Bill C-15 amends these existing EFC safe harbour provisions mainly in three ways. First, Bill C-15 provides that the Bridge Institution Stay still applies to stay (i) the termination or amendment of the EFC, (ii) the accelerated payment or forfeiture of the term under the EFC, and (iii) any dealings with financial collateral (other than two specified actions described below) (collectively, the “Stayed Actions”) in circumstances in which a bridge institution order is made. It also expands the Stayed Reasons for Terminating under the Bridge Institution Stay to include the “deteriorated financial condition” of the bank, its affiliates or its credit support provider or guarantors under an EFC in addition to the bank’s insolvency. However, Bill C-15 clarifies that the following actions are not subject to the Bridge Institution Stay: (a) the exercise of remedies for a failure to pay an amount payable under an EFC, and (b) the netting and setting off of an amount payable under the EFC. Therefore, in such circumstances, if a bank has failed to pay under the EFC, the non-defaulting party could exercise its remedies, even where an order to incorporate a bridge institution is made.

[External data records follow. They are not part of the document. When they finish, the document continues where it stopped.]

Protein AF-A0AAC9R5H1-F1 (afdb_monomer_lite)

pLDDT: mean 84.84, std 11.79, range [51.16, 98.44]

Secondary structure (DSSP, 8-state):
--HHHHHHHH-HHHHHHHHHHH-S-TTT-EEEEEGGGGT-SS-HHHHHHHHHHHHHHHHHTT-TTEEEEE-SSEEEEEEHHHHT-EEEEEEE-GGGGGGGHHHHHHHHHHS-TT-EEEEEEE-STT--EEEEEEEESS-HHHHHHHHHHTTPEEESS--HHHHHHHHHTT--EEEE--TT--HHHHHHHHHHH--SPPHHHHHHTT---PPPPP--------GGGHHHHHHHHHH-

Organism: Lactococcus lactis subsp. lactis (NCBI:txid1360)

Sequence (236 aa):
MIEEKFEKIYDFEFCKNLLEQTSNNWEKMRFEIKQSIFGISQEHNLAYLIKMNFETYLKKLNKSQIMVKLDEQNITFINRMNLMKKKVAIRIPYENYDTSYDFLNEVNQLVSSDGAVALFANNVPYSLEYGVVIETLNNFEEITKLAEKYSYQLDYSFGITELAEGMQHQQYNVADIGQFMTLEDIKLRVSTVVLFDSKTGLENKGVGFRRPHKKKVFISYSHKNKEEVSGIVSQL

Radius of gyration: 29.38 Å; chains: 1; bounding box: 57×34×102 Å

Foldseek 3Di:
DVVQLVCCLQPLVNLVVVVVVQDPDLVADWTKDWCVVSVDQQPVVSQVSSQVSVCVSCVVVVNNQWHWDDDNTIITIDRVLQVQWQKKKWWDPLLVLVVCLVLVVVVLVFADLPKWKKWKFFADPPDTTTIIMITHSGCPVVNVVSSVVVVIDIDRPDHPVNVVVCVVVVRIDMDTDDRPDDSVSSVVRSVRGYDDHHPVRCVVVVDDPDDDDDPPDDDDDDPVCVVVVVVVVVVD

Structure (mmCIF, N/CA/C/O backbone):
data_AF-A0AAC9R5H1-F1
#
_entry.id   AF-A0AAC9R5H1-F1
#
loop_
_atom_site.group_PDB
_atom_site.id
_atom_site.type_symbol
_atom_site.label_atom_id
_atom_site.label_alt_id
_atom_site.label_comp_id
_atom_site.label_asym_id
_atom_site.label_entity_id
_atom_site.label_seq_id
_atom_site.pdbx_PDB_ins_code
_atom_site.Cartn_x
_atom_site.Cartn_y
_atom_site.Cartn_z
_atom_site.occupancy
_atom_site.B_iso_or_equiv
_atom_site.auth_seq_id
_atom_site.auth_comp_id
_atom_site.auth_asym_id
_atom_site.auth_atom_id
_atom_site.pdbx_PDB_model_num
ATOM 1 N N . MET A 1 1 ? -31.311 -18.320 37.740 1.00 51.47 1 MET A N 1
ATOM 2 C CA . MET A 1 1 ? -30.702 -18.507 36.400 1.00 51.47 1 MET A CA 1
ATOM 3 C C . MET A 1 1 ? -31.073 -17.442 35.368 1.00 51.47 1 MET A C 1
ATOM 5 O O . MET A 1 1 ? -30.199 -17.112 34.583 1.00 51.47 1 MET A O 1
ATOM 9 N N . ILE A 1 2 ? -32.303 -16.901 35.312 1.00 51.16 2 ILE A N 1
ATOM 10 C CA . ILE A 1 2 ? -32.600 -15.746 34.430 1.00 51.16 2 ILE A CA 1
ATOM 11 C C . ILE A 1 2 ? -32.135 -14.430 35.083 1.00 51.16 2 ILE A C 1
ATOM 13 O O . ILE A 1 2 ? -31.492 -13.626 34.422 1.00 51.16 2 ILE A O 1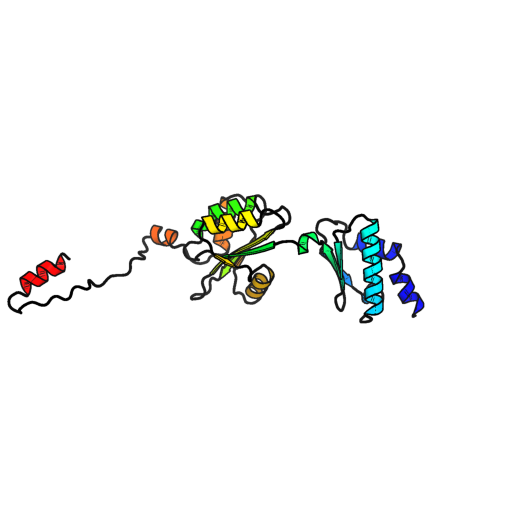
ATOM 17 N N . GLU A 1 3 ? -32.359 -14.249 36.387 1.00 52.72 3 GLU A N 1
ATOM 18 C CA . GLU A 1 3 ? -31.984 -13.026 37.125 1.00 52.72 3 GLU A CA 1
ATOM 19 C C . GLU A 1 3 ? -30.463 -12.771 37.172 1.00 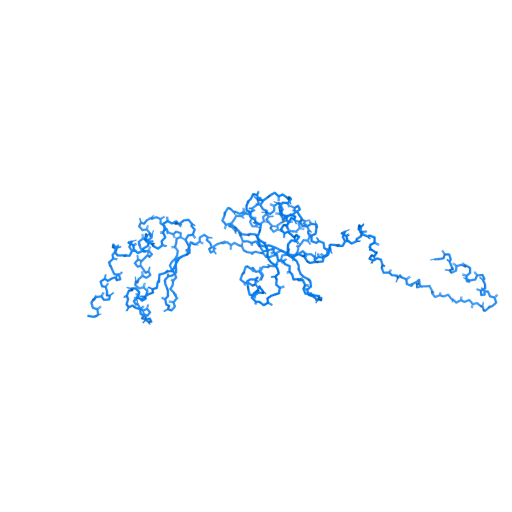52.72 3 GLU A C 1
ATOM 21 O O . GLU A 1 3 ? -30.028 -11.664 36.870 1.00 52.72 3 GLU A O 1
ATOM 26 N N . GLU A 1 4 ? -29.638 -13.802 37.402 1.00 55.78 4 GLU A N 1
ATOM 27 C CA . GLU A 1 4 ? -28.162 -13.684 37.396 1.00 55.78 4 GLU A CA 1
ATOM 28 C C . GLU A 1 4 ? -27.582 -13.256 36.035 1.00 55.78 4 GLU A C 1
ATOM 30 O O . GLU A 1 4 ? -26.524 -12.627 35.976 1.00 55.78 4 GLU A O 1
ATOM 35 N N . LYS A 1 5 ? -28.256 -13.591 34.919 1.00 58.25 5 LYS A N 1
ATOM 36 C CA . LYS A 1 5 ? -27.826 -13.150 33.580 1.00 58.25 5 LYS A CA 1
ATOM 37 C C . LYS A 1 5 ? -27.996 -11.639 33.428 1.00 58.25 5 LYS A C 1
ATOM 39 O O . LYS A 1 5 ? -27.136 -10.993 32.841 1.00 58.25 5 LYS A O 1
ATOM 44 N N . PHE A 1 6 ? -29.074 -11.072 33.968 1.00 61.56 6 PHE A N 1
ATOM 45 C CA . PHE A 1 6 ? -29.321 -9.632 33.912 1.00 61.56 6 PHE A CA 1
ATOM 46 C C . PHE A 1 6 ? -28.402 -8.848 34.851 1.00 61.56 6 PHE A C 1
ATOM 48 O O . PHE A 1 6 ? -27.942 -7.775 34.464 1.00 61.56 6 PHE A O 1
ATOM 55 N N . GLU A 1 7 ? -28.074 -9.386 36.031 1.00 68.00 7 GLU A N 1
ATOM 56 C CA . GLU A 1 7 ? -27.185 -8.711 36.988 1.00 68.00 7 GLU A CA 1
ATOM 57 C C . GLU A 1 7 ? -25.843 -8.333 36.357 1.00 68.00 7 GLU A C 1
ATOM 59 O O . GLU A 1 7 ? -25.449 -7.173 36.422 1.00 68.00 7 GLU A O 1
ATOM 64 N N . LYS A 1 8 ? -25.183 -9.253 35.642 1.00 69.56 8 LYS A N 1
ATOM 65 C CA . LYS A 1 8 ? -23.889 -8.963 34.995 1.00 69.56 8 LYS A CA 1
ATOM 66 C C . LYS A 1 8 ? -23.982 -7.979 33.830 1.00 69.56 8 LYS A C 1
ATOM 68 O O . LYS A 1 8 ? -23.028 -7.248 33.582 1.00 69.56 8 LYS A O 1
ATOM 73 N N . ILE A 1 9 ? -25.099 -7.974 33.096 1.00 70.56 9 ILE A N 1
ATOM 74 C CA . ILE A 1 9 ? -25.316 -7.041 31.978 1.00 70.56 9 ILE A CA 1
ATOM 75 C C . ILE A 1 9 ? -25.435 -5.610 32.498 1.00 70.56 9 ILE A C 1
ATOM 77 O O . ILE A 1 9 ? -24.965 -4.695 31.826 1.00 70.56 9 ILE A O 1
ATOM 81 N N . TYR A 1 10 ? -26.063 -5.413 33.661 1.00 71.25 10 TYR A N 1
ATOM 82 C CA . TYR A 1 10 ? -26.296 -4.096 34.261 1.00 71.25 10 TYR A CA 1
ATOM 83 C C . TYR A 1 10 ? -25.266 -3.703 35.330 1.00 71.25 10 TYR A C 1
ATOM 85 O O . TYR A 1 10 ? -25.240 -2.539 35.734 1.00 71.25 10 TYR A O 1
ATOM 93 N N . ASP A 1 11 ? -24.393 -4.621 35.749 1.00 80.25 11 ASP A N 1
ATOM 94 C CA . ASP A 1 11 ? -23.287 -4.333 36.659 1.00 80.25 11 ASP A CA 1
ATOM 95 C C . ASP A 1 11 ? -22.226 -3.472 35.962 1.00 80.25 11 ASP A C 1
ATOM 97 O O . ASP A 1 11 ? -21.397 -3.911 35.155 1.00 80.25 11 ASP A O 1
ATOM 101 N N . PHE A 1 12 ? -22.289 -2.188 36.291 1.00 72.44 12 PHE A N 1
ATOM 102 C CA . PHE A 1 12 ? -21.418 -1.162 35.755 1.00 72.44 12 PHE A CA 1
ATOM 103 C C . PHE A 1 12 ? -19.959 -1.355 36.179 1.00 72.44 12 PHE A C 1
ATOM 105 O O . PHE A 1 12 ? -19.059 -1.126 35.369 1.00 72.44 12 PHE A O 1
ATOM 112 N N . GLU A 1 13 ? -19.717 -1.797 37.414 1.00 79.81 13 GLU A N 1
ATOM 113 C CA . GLU A 1 13 ? -18.358 -1.945 37.931 1.00 79.81 13 GLU A CA 1
ATOM 114 C C . GLU A 1 13 ? -17.696 -3.194 37.349 1.00 79.81 13 GLU A C 1
ATOM 116 O O . GLU A 1 13 ? -16.515 -3.170 37.001 1.00 79.81 13 GLU A O 1
ATOM 121 N N . PHE A 1 14 ? -18.479 -4.251 37.116 1.00 82.06 14 PHE A N 1
ATOM 122 C CA . PHE A 1 14 ? -18.038 -5.407 36.343 1.00 82.06 14 PHE A CA 1
ATOM 123 C C . PHE A 1 14 ? -17.630 -5.023 34.913 1.00 82.06 14 PHE A C 1
ATOM 125 O O . PHE A 1 14 ? -16.516 -5.335 34.488 1.00 82.06 14 PHE A O 1
ATOM 132 N N . CYS A 1 15 ? -18.486 -4.303 34.177 1.00 75.88 15 CYS A N 1
ATOM 133 C CA . CYS A 1 15 ? -18.193 -3.876 32.802 1.00 75.88 15 CYS A CA 1
ATOM 134 C C . CYS A 1 15 ? -16.960 -2.963 32.724 1.00 75.88 15 CYS A C 1
ATOM 136 O O . CYS A 1 15 ? -16.147 -3.091 31.805 1.00 75.88 15 CYS A O 1
ATOM 138 N N . LYS A 1 16 ? -16.802 -2.060 33.698 1.00 77.25 16 LYS A N 1
ATOM 139 C CA . LYS A 1 16 ? -15.631 -1.191 33.831 1.00 77.25 16 LYS A CA 1
ATOM 140 C C . LYS A 1 16 ? -14.353 -1.994 34.050 1.00 77.25 16 LYS A C 1
ATOM 142 O O . LYS A 1 16 ? -13.411 -1.835 33.278 1.00 77.25 16 LYS A O 1
ATOM 147 N N . ASN A 1 17 ? -14.339 -2.869 35.054 1.00 82.38 17 ASN A N 1
ATOM 148 C CA . ASN A 1 17 ? -13.173 -3.694 35.363 1.00 82.38 17 ASN A CA 1
ATOM 149 C C . ASN A 1 17 ? -12.789 -4.565 34.166 1.00 82.38 17 ASN A C 1
ATOM 151 O O . ASN A 1 17 ? -11.610 -4.705 33.855 1.00 82.38 17 ASN A O 1
ATOM 155 N N . LEU A 1 18 ? -13.781 -5.097 33.449 1.00 81.19 18 LEU A N 1
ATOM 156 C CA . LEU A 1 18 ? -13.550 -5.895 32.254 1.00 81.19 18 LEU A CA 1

Second, Bill C-15 amends the EFC safe harbour provisions under the CDIC Act to provide that, in the case where no bridge institution is created, or if one is created and the CDIC assigns the EFC to it prior to the expiry of the one business day stay mentioned above, the Stayed Actions could not be taken by reason only of the following reasons:

  • the insolvency or deteriorated financial condition of the bank, its affiliates or its credit support provider or guarantors,
  • the bank’s EFCs being assigned to or assumed by a bridge institution or a third party,
  • an order appointing CDIC as receiver or similar order or any change of control or ownership of the bank or any of its affiliates, or
  • a conversion of the bank’s shares or liabilities in accordance with their terms or as a result of an order.

The federal government may order the end of this stay at a prescribed effective time if all or substantially all of the assets of the bank will be transferred to a third party, except with respect to EFCs that CDIC undertakes to transfer to a third party before the prescribed effective time.

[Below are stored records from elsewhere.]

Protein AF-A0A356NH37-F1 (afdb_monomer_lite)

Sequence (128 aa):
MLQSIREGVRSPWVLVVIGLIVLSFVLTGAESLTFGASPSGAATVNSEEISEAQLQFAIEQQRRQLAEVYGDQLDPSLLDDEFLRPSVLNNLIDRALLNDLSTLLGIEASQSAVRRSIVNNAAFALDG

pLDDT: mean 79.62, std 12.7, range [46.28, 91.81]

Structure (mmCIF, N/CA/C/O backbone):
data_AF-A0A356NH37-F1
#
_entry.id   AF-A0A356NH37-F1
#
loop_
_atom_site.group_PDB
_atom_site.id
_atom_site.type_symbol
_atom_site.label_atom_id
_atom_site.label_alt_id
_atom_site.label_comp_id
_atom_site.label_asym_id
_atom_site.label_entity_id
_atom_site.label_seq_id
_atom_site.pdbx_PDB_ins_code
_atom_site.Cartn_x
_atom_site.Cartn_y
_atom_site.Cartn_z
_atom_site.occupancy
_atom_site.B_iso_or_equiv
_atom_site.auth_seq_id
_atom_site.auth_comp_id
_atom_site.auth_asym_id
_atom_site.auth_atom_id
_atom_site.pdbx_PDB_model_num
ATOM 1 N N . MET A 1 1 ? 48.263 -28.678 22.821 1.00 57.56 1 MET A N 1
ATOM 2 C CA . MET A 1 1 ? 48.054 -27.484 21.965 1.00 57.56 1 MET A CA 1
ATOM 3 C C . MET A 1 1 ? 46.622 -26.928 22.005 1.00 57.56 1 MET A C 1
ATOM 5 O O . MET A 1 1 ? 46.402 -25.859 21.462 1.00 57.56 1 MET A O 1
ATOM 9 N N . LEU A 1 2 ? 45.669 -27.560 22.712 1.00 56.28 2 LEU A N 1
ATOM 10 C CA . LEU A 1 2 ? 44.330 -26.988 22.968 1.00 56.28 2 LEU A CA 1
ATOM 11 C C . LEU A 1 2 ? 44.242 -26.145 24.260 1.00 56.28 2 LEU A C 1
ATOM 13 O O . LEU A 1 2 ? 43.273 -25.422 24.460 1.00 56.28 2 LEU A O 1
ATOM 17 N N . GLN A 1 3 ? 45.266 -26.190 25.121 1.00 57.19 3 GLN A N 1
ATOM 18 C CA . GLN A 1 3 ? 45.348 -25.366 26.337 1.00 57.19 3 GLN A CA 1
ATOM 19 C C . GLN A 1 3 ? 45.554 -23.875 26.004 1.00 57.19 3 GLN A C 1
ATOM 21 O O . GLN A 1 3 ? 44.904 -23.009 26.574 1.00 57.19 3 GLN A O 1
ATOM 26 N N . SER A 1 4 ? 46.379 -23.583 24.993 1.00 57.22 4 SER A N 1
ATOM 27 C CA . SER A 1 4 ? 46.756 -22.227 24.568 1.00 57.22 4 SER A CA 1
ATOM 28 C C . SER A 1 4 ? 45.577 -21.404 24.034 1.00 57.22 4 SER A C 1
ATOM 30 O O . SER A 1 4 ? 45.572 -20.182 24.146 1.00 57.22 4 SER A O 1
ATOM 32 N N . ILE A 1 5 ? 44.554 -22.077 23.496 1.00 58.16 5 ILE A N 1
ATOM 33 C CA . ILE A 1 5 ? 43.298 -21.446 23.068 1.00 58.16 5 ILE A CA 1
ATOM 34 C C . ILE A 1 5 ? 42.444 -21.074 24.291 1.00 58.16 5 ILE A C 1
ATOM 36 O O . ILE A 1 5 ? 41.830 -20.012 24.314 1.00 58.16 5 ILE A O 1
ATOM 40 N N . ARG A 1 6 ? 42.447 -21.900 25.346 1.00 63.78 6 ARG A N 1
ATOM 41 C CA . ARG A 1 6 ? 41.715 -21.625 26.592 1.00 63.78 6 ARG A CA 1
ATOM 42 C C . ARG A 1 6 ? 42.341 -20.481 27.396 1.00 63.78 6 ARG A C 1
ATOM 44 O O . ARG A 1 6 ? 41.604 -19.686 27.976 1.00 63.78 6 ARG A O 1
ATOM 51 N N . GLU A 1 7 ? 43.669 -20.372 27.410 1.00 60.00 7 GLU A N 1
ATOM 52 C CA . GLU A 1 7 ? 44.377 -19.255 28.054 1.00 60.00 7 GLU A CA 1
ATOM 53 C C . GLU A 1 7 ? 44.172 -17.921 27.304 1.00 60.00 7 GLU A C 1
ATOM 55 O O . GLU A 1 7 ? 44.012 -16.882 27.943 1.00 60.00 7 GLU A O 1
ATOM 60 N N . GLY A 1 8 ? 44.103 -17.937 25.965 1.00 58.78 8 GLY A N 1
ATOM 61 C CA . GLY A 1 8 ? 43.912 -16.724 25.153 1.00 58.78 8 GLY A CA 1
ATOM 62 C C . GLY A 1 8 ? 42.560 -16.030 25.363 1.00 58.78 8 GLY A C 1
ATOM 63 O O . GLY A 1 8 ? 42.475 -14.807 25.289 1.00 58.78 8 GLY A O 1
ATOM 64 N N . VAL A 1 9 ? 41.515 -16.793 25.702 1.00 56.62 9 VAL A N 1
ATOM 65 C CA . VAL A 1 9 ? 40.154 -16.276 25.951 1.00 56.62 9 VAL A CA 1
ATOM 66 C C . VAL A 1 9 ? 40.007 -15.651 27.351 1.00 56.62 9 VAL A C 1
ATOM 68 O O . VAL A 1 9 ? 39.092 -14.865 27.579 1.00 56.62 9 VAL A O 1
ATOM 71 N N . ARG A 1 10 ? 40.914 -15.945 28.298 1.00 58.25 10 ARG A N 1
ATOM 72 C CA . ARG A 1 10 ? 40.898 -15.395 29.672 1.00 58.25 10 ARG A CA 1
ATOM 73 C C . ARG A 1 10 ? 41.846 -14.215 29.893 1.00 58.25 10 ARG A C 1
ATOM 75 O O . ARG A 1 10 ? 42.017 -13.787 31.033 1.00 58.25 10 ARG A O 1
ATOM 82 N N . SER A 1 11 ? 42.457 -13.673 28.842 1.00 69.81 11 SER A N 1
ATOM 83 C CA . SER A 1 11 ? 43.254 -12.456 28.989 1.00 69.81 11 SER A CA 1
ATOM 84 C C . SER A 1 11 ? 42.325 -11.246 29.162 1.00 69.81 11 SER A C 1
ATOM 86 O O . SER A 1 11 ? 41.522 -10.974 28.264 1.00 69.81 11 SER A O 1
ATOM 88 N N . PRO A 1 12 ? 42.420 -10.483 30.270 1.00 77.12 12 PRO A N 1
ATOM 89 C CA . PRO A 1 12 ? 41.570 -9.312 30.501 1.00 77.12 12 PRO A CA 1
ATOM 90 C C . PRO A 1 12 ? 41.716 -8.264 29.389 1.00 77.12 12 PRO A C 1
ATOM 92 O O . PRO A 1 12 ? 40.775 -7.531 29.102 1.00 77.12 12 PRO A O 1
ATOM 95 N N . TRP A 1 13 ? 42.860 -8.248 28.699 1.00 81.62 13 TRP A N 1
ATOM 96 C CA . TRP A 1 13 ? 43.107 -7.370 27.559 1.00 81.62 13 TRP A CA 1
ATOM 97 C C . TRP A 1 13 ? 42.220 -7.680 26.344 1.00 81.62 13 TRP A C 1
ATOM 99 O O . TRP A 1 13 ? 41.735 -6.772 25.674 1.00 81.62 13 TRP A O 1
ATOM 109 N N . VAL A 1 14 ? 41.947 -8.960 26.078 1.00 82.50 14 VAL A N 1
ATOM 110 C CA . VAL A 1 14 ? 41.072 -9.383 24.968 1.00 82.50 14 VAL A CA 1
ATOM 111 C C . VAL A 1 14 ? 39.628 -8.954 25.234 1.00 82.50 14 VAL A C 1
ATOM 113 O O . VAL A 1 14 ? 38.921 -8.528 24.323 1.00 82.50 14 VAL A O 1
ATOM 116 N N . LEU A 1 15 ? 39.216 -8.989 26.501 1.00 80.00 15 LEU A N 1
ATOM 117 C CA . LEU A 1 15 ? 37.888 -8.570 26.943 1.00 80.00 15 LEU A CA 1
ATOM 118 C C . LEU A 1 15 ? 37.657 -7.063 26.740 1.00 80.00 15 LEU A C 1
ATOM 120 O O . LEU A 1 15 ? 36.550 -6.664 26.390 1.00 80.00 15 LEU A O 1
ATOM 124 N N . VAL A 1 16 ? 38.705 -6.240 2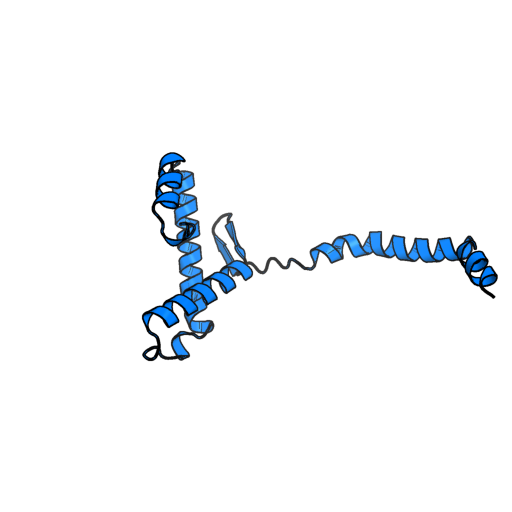6.871 1.00 88.25 16 VAL A N 1
ATOM 125 C CA . VAL A 1 16 ? 38.654 -4.796 26.573 1.00 88.25 16 VAL A CA 1
ATOM 126 C C . VAL A 1 16 ? 38.415 -4.544 25.085 1.00 88.25 16 VAL A C 1
ATOM 128 O O . VAL A 1 16 ? 37.553 -3.743 24.739 1.00 88.25 16 VAL A O 1
ATOM 131 N N . VAL A 1 17 ? 39.125 -5.248 24.197 1.00 87.19 17 VAL A N 1
ATOM 132 C CA . VAL A 1 17 ? 38.963 -5.089 22.739 1.00 87.19 17 VAL A CA 1
ATOM 133 C C . VAL A 1 17 ? 37.572 -5.537 22.285 1.00 87.19 17 VAL A C 1
ATOM 135 O O . VAL A 1 17 ? 36.906 -4.816 21.546 1.00 87.19 17 VAL A O 1
ATOM 138 N N . ILE A 1 18 ? 37.101 -6.690 22.771 1.00 85.06 18 ILE A N 1
ATOM 139 C CA . ILE A 1 18 ? 35.743 -7.179 22.492 1.00 85.06 18 ILE A CA 1
ATOM 140 C C . ILE A 1 18 ? 34.700 -6.198 23.040 1.00 85.06 18 ILE A C 1
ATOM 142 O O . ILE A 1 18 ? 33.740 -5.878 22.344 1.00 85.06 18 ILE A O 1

Third, Bill C-15 amends the EFC provisions to provide that the Stayed Actions do not apply to EFCs that are cleared unless the CDIC has given an undertaking to provide financial assistance that the bank needs in order to discharge the bank’s obligations to the clearing house as they become due.


The draft legislation provides no timetable for the implementation of the proposed bail-in regime. Bill C‑15 provides that it will come into force on a date to be determined.

[1] Bill C-15 contains much broader language and extends the scope of bail-in-able instruments to all shares and liabilities of a D‑SIB. The bail-in regime will not, however, apply to retail deposits, either below or above the insured threshold.